Ausser, man beginnt zu spekulieren. Will Thiam doch wieder in die Schweiz zurück? Hat er keinen Käufer gefunden? Ist der verlangte Preis zu hoch? Oder könnte es gar Rassismus sein, will keiner einen Schwarzen als Vorbesitzer?

Man weiss nichts Genaues und verläuft sich in Absurdistan. Dabei wäre die naheliegendste Spekulation leider die unspektakulärste: Es wurde ein Käufer gefunden, aber die Handänderung dauert halt noch ein Weilchen. Da gilt aber die alte Boulevard-Regel:

Recherchier oder spekulier deine Story niemals zu Tode.

Apropos, auch das hier ist so eine Nullmeldung:

Gesundheitszustand, Grund für die lange Abwesenheit, wird er wieder zurückkehren? Genaues weiss man nicht, aber daraus kann man doch einen Artikel basteln.

Gut, direkt kann CH Media nichts dafür. Aber das Wanner-Imperium hat geradezu grobfahrlässig eine Gastkommentatorin publiziert. Es handelt sich um Susanne Wille. Wie sagte SRF-Direktorin Nathalie Wappler bei derem Antritt als neue Kulturchefin:

«Susanne Wille verbindet journalistische Kompetenz und Kulturaffinität.»

Das war nun nicht wirklich ein guter Ansatz, da beides bezweifelt werden muss. Mit ihrem Gastkommentar gibt Wille diesen Zweifeln neue Nahrung.

Wille fordert mehr Satirikerinnen. Also mehr Bildschirmpräsenz für weibliche Satiriker. Öhm. Dafür könnte sie doch eigentlich als Kulturchefin sorgen? Also bezüglich Logik müssen wir Wille schon mal ein «ungenügend» geben. Kommen wir zum Einstieg in den Kommentar, wie jeder Journalist weiss, ist das die halbe Miete, will man gelesen werden. Will Wille?

«Eigentlich müsste ich diesen Text mit einem bissigen Spruch oder einem knackigen Witz beginnen. Nur überlass ich das jenen, die das besser können. Insbesondere den Frauen, denn in diesem Text geht es um Satire von Frauen.»

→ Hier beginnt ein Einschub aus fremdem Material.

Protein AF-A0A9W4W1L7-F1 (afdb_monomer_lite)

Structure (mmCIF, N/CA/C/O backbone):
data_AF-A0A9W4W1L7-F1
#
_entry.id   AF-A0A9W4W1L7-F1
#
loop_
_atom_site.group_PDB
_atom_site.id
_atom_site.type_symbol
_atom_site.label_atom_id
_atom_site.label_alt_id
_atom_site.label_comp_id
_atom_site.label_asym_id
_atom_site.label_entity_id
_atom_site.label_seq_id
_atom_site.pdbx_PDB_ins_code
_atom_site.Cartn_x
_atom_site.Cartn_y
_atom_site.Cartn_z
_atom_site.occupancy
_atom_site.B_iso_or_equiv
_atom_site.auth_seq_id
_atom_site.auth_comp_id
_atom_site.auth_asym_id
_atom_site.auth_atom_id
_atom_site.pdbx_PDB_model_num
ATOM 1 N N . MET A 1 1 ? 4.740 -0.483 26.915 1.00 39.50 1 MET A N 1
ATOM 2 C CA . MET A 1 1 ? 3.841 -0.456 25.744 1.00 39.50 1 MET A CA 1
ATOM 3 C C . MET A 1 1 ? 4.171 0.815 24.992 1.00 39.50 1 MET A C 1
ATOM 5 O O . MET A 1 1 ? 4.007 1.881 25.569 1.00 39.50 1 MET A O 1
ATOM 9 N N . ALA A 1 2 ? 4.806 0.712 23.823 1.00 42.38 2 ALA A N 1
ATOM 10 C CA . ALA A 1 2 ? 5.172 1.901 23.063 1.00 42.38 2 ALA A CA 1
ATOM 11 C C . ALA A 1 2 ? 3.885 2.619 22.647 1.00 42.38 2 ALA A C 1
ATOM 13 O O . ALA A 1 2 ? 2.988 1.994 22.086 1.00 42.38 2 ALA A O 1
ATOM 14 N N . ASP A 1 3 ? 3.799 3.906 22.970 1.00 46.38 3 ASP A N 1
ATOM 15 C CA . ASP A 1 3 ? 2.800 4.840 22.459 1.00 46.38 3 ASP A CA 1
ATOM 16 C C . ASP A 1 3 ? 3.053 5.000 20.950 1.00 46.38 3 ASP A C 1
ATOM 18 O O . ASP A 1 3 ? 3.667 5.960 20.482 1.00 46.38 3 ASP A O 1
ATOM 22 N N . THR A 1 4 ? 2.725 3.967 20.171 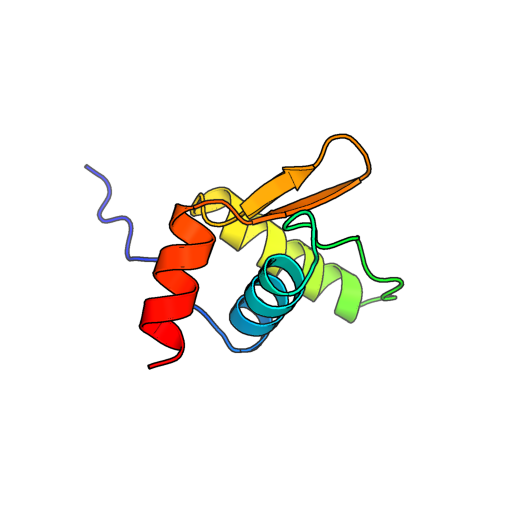1.00 56.53 4 THR A N 1
ATOM 23 C CA . THR A 1 4 ? 2.919 3.978 18.726 1.00 56.53 4 THR A CA 1
ATOM 24 C C . THR A 1 4 ? 1.809 4.839 18.161 1.00 56.53 4 THR A C 1
ATOM 26 O O . THR A 1 4 ? 0.734 4.351 17.815 1.00 56.53 4 THR A O 1
ATOM 29 N N . LYS A 1 5 ? 2.046 6.155 18.124 1.00 63.34 5 LYS A N 1
ATOM 30 C CA . LYS A 1 5 ? 1.127 7.087 17.480 1.00 63.34 5 LYS A CA 1
ATOM 31 C C . LYS A 1 5 ? 0.740 6.534 16.106 1.00 63.34 5 LYS A C 1
ATOM 33 O O . LYS A 1 5 ? 1.631 6.137 15.347 1.00 63.34 5 LYS A O 1
ATOM 38 N N . PRO A 1 6 ? -0.561 6.524 15.772 1.00 72.44 6 PRO A N 1
ATOM 39 C CA . PRO A 1 6 ? -1.037 6.034 14.491 1.00 72.44 6 PRO A CA 1
ATOM 40 C C . PRO A 1 6 ? -0.257 6.697 13.348 1.00 72.44 6 PRO A C 1
ATOM 42 O O . PRO A 1 6 ? -0.142 7.924 13.310 1.00 72.44 6 PRO A O 1
ATOM 45 N N . LEU A 1 7 ? 0.279 5.897 12.413 1.00 84.12 7 LEU A N 1
ATOM 46 C CA . LEU A 1 7 ? 1.000 6.431 11.255 1.00 84.12 7 LEU A CA 1
ATOM 47 C C . LEU A 1 7 ? 0.124 7.471 10.550 1.00 84.12 7 LEU A C 1
ATOM 49 O O . LEU A 1 7 ? -0.986 7.163 10.105 1.00 84.12 7 LEU A O 1
ATOM 53 N N . ARG A 1 8 ? 0.643 8.697 10.430 1.00 88.06 8 ARG A N 1
ATOM 54 C CA . ARG A 1 8 ? -0.031 9.781 9.714 1.00 88.06 8 ARG A CA 1
ATOM 55 C C . ARG A 1 8 ? -0.087 9.463 8.221 1.00 88.06 8 ARG A C 1
ATOM 57 O O . ARG A 1 8 ? 0.957 9.318 7.577 1.00 88.06 8 ARG A O 1
ATOM 64 N N . LEU A 1 9 ? -1.289 9.426 7.659 1.00 88.00 9 LEU A N 1
ATOM 65 C CA . LEU A 1 9 ? -1.505 9.241 6.228 1.00 88.00 9 LEU A CA 1
ATOM 66 C C . LEU A 1 9 ? -1.326 10.574 5.491 1.00 88.00 9 LEU A C 1
ATOM 68 O O . LEU A 1 9 ? -2.232 11.394 5.414 1.00 88.00 9 LEU A O 1
ATOM 72 N N . THR A 1 10 ? -0.116 10.821 4.989 1.00 90.88 10 THR A N 1
ATOM 73 C CA . THR A 1 10 ? 0.155 11.941 4.075 1.00 90.88 10 THR A CA 1
ATOM 74 C C . THR A 1 10 ? -0.484 11.681 2.710 1.00 90.88 10 THR A C 1
ATOM 76 O O . THR A 1 10 ? -0.789 10.534 2.383 1.00 90.88 10 THR A O 1
ATOM 79 N N . GLU A 1 11 ? -0.618 12.709 1.868 1.00 89.69 11 GLU A N 1
ATOM 80 C CA . GLU A 1 11 ? -1.172 12.559 0.511 1.00 89.69 11 GLU A CA 1
ATOM 81 C C . GLU A 1 11 ? -0.466 11.465 -0.301 1.00 89.69 11 GLU A C 1
ATOM 83 O O . GLU A 1 11 ? -1.119 10.649 -0.944 1.00 89.69 11 GLU A O 1
ATOM 88 N N . ASN A 1 12 ? 0.864 11.369 -0.201 1.00 88.50 12 ASN A N 1
ATOM 89 C CA . ASN A 1 12 ? 1.628 10.321 -0.881 1.00 88.50 12 ASN A CA 1
ATOM 90 C C . ASN A 1 12 ? 1.292 8.911 -0.374 1.00 88.50 12 ASN A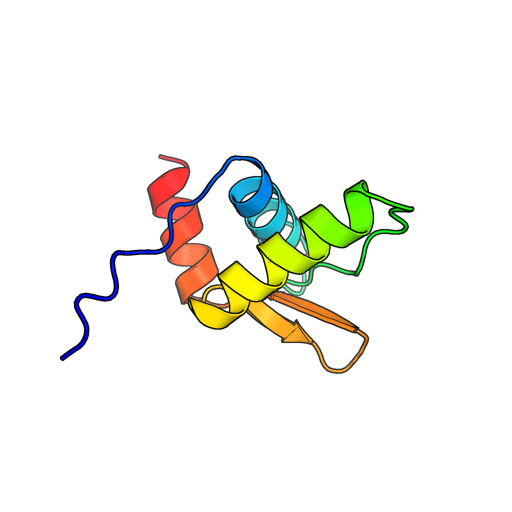 C 1
ATOM 92 O O . ASN A 1 12 ? 1.212 7.983 -1.174 1.00 88.50 12 ASN A O 1
ATOM 96 N N . ARG A 1 13 ? 1.074 8.739 0.935 1.00 91.69 13 ARG A N 1
ATOM 97 C CA . ARG A 1 13 ? 0.686 7.447 1.526 1.00 91.69 13 ARG A CA 1
ATOM 98 C C . ARG A 1 13 ? -0.746 7.075 1.166 1.00 91.69 13 ARG A C 1
ATOM 100 O O . ARG A 1 13 ? -0.995 5.932 0.804 1.00 91.69 13 ARG A O 1
ATOM 107 N N . LEU A 1 14 ? -1.658 8.048 1.193 1.00 91.31 14 LEU A N 1
ATOM 108 C CA . LEU A 1 14 ? -3.031 7.868 0.722 1.00 91.31 14 LEU A CA 1
ATOM 109 C C . LEU A 1 14 ? -3.058 7.480 -0.751 1.00 91.31 14 LEU A C 1
ATOM 111 O O . LEU A 1 14 ? -3.781 6.564 -1.118 1.00 91.31 14 LEU A O 1
ATOM 115 N N . ARG A 1 15 ? -2.243 8.126 -1.591 1.00 89.25 15 ARG A N 1
ATOM 116 C CA . ARG A 1 15 ? -2.128 7.777 -3.008 1.00 89.25 15 ARG A CA 1
ATOM 117 C C . ARG A 1 15 ? -1.703 6.320 -3.187 1.00 89.25 15 ARG A C 1
ATOM 119 O O . ARG A 1 15 ? -2.348 5.620 -3.951 1.00 89.25 15 ARG A O 1
ATOM 126 N N . ILE A 1 16 ? -0.688 5.857 -2.452 1.00 89.38 16 ILE A N 1
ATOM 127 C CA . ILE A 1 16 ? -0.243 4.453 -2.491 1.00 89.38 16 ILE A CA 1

Nennt mich Macho, aber auch hier muss man sagen: «setzen, ungenügend.» Dann mäandert sich Wille durchs Thema. Es gebe schon Satirikerinnen in der Schweiz. Auch gute. Aber dann doch nicht. Oder schon, oder so. Ach, überhaupt:

«Es braucht beides. Gute Satiriker und gute Satirikerinnen. Aber es braucht für beide gleich viel Platz auf der Bühne, in TV- und Radiosendungen und im Netz.»

Ja um Willes willen, wenn Wille schon die Quoten-Satirikerin einführen will, was ja Anlass zu Satire wäre, dann soll sie das doch einfach tun. Damit wäre allen gedient, vor allem den Lesern von CH Media.